The thoughts around my friend’s suicide may be interpreted in several different ways. For one, I could be repressing a feeling of guilt in not doing anything that may have prevented A.J.’s death. Am I regressing in my mind back to the last time I spent with A.J. and wishing I had said or done something differently? One might also say that I am experiencing neurotic anxiety, in which case I am afraid that my instincts toward suicide will get out of my control and I, too, might become a victim of suicide. On the other hand, perhaps my thoughts about my friend’s death are serving as an unconscious reminder to live my life to it’s fullest potential or to express my care for others in my life more often.

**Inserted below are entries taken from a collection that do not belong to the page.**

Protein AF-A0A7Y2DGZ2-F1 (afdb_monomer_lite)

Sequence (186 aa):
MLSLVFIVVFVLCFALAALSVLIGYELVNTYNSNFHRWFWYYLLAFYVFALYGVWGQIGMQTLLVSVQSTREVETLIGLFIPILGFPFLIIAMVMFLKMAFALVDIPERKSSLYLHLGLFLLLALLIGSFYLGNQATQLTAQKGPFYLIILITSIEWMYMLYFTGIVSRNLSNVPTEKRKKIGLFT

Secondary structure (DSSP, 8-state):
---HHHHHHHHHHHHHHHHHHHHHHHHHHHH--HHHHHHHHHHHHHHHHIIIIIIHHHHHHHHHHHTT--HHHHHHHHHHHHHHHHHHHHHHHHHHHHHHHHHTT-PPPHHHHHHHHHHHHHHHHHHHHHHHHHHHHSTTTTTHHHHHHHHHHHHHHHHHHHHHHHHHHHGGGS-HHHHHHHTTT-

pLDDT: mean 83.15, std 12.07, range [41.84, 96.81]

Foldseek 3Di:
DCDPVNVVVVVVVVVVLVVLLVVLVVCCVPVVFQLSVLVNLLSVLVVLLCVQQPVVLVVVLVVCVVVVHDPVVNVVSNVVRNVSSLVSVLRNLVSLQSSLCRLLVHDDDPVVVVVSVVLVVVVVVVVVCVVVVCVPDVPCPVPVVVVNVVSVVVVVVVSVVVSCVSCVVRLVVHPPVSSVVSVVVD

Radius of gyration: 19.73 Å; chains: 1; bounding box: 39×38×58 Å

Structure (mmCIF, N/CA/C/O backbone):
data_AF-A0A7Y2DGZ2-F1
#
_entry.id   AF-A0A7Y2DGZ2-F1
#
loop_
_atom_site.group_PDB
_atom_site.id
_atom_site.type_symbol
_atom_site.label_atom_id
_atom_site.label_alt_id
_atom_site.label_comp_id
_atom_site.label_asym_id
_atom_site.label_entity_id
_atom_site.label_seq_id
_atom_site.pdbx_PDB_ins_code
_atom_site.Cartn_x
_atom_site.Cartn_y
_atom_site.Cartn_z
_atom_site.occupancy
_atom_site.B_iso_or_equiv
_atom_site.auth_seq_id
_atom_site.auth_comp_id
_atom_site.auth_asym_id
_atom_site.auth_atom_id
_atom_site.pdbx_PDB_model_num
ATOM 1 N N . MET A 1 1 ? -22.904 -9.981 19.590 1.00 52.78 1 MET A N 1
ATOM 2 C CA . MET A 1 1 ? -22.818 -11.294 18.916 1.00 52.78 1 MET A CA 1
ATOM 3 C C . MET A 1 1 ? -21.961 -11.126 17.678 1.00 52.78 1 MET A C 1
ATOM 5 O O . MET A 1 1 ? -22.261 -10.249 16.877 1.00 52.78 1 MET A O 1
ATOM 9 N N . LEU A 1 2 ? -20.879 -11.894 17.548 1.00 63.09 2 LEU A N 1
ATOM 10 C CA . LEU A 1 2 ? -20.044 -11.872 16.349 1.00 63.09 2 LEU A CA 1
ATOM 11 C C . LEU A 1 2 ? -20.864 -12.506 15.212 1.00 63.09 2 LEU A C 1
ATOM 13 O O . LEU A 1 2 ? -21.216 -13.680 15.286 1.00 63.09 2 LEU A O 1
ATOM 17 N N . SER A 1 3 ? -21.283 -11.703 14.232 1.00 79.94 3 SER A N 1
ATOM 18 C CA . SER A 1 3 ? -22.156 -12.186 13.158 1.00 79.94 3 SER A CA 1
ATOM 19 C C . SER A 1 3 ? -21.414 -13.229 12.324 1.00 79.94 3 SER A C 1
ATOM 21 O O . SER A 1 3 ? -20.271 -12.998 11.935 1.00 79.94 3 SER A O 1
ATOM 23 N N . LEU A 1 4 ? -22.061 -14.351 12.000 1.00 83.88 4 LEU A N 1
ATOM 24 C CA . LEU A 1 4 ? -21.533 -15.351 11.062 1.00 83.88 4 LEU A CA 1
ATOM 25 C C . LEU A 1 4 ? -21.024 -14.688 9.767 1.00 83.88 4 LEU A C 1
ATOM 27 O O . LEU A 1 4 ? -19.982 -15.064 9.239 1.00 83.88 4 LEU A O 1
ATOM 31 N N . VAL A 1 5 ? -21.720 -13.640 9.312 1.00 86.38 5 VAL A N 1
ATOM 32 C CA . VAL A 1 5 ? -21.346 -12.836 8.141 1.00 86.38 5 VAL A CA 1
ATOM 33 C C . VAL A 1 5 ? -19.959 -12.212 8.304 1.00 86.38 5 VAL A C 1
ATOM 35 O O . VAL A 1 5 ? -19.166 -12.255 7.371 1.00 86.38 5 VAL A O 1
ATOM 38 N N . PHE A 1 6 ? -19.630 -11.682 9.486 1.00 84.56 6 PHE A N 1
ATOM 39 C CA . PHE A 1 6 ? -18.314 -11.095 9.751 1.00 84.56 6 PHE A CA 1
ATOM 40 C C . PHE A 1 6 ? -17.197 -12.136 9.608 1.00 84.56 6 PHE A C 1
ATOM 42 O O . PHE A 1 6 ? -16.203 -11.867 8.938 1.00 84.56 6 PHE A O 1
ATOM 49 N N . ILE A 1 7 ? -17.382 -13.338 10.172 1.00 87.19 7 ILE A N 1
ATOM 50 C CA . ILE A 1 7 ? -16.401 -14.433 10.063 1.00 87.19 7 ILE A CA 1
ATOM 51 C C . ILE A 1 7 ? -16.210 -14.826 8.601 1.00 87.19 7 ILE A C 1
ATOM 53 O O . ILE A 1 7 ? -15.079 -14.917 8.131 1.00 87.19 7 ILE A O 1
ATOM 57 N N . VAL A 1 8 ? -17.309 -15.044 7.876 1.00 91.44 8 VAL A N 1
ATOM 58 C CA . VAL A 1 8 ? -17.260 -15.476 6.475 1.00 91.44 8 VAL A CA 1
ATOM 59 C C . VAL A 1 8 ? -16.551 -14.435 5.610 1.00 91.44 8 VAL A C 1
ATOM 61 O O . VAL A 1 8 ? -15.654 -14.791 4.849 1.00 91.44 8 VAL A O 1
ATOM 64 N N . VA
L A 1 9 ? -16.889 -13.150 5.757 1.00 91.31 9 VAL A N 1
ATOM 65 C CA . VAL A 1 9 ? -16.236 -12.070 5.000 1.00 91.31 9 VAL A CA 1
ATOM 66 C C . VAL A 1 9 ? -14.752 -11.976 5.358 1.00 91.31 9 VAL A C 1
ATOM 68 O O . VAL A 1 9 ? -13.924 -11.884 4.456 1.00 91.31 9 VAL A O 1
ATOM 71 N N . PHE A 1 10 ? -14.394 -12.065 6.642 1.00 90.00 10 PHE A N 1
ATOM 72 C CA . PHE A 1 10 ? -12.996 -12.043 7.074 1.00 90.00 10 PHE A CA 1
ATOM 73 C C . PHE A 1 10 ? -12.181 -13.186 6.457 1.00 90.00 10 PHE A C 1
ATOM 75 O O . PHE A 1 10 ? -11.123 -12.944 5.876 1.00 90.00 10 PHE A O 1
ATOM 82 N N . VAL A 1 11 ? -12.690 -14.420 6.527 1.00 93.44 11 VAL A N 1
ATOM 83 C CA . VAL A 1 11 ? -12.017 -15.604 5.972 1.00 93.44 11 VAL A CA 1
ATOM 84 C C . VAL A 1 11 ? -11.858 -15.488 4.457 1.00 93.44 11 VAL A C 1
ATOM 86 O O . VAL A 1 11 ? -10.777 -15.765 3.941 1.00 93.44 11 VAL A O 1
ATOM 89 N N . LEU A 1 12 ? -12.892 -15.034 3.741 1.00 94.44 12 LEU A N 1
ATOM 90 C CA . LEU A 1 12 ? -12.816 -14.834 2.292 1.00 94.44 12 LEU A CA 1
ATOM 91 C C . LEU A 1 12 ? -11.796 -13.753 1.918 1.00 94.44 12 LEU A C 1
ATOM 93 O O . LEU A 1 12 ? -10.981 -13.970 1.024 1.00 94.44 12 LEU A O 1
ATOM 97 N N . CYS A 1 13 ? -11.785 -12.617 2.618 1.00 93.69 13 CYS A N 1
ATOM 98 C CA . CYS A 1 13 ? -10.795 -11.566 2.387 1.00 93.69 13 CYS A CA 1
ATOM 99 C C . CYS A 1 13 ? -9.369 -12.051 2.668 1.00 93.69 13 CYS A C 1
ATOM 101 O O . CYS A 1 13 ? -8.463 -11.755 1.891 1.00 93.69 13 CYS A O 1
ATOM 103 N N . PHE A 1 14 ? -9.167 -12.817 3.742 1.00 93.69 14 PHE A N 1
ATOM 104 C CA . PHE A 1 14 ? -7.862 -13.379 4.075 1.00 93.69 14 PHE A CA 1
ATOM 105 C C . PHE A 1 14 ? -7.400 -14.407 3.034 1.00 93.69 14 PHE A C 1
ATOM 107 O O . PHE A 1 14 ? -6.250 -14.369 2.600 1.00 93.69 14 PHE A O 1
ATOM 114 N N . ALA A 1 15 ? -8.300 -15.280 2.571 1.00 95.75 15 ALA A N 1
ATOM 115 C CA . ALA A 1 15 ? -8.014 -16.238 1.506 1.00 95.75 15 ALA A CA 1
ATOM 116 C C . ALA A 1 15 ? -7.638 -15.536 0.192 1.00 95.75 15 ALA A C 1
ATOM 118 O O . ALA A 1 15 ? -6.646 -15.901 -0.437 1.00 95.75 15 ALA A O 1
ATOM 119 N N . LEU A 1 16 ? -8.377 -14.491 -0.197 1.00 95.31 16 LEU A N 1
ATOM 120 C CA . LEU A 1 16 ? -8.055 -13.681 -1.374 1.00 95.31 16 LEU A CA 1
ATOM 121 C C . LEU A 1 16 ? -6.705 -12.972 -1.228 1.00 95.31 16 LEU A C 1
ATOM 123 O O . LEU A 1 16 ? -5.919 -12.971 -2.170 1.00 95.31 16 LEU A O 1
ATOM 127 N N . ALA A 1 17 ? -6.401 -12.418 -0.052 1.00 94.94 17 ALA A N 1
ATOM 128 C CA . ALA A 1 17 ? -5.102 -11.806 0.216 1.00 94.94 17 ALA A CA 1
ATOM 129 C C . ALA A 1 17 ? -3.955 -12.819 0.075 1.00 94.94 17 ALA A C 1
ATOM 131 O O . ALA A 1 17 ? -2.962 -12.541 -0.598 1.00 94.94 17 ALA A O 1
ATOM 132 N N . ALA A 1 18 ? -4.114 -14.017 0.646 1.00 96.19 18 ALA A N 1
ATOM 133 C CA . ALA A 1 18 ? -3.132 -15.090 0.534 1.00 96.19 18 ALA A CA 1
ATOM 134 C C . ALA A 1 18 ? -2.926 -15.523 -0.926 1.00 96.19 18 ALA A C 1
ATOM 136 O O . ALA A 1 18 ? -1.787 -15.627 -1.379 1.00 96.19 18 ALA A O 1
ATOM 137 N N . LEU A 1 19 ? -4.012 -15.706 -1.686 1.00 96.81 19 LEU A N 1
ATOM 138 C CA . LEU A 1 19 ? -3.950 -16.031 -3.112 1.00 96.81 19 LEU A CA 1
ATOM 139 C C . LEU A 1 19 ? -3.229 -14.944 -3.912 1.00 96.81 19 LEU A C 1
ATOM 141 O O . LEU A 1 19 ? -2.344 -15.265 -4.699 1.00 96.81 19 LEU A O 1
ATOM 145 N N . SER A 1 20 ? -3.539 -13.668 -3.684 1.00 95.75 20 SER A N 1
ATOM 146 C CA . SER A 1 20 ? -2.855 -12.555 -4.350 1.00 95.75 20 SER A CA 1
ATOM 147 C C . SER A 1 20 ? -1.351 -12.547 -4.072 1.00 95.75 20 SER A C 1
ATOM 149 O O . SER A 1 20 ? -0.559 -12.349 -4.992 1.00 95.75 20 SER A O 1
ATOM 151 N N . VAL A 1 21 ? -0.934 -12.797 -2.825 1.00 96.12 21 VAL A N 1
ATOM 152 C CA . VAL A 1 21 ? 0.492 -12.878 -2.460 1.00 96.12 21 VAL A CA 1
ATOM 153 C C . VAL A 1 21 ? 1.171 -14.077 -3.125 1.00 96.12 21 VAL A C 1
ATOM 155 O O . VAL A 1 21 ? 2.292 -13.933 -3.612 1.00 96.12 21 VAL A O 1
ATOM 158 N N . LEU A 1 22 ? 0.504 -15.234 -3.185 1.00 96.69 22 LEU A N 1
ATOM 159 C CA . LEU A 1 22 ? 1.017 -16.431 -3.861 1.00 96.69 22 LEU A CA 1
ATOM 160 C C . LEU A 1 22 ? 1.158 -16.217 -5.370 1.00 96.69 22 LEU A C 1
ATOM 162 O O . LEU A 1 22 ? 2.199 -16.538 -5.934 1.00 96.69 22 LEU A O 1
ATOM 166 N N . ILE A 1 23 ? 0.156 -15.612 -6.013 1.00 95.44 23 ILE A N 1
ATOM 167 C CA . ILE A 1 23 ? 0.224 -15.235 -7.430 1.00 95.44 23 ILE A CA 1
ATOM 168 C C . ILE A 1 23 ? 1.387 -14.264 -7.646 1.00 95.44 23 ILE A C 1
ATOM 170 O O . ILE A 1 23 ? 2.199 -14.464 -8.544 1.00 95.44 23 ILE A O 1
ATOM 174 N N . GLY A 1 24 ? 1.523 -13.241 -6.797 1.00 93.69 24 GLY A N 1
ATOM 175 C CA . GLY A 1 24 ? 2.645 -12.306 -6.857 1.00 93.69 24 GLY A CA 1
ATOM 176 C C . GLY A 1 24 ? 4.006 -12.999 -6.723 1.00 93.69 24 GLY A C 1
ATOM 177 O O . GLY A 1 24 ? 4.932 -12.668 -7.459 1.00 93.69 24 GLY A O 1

Short-term goals for my therapy may include first, bringing unconscious thoughts to consciousness in order to recognize developmental and/or current conflicts. This may include bringing to consciousness my thoughts about my early childhood and my relationship with my parents, and my feelings about other relationship’s I’ve had, and about A.J.’s death. In addition, I may realize that perhaps my desire is to regress back a few years to when I was 22 or 23, like my other cohort members, so that I can experience a better college experience than I actually had when I was their age. Further down the line, I may learn to accept my experience when I was their age and how to accept where I am now. I may also spend time learning how to more appropriately compensate for the relationship conflicts with my parents, and how I might be able to control my own mortality, thus reducing my anxiety and fears about my own death. By all means, a “cure” seems pretty impossible, but Freud believed that by bringing all of the unconscious to consciousness, then a cure is in sight. However, as it is, my skepticism in this theory itself may just be another active defense mechanism or evidence of further conflict in the oral, anal, phallic, latency, and/or genital stages of development.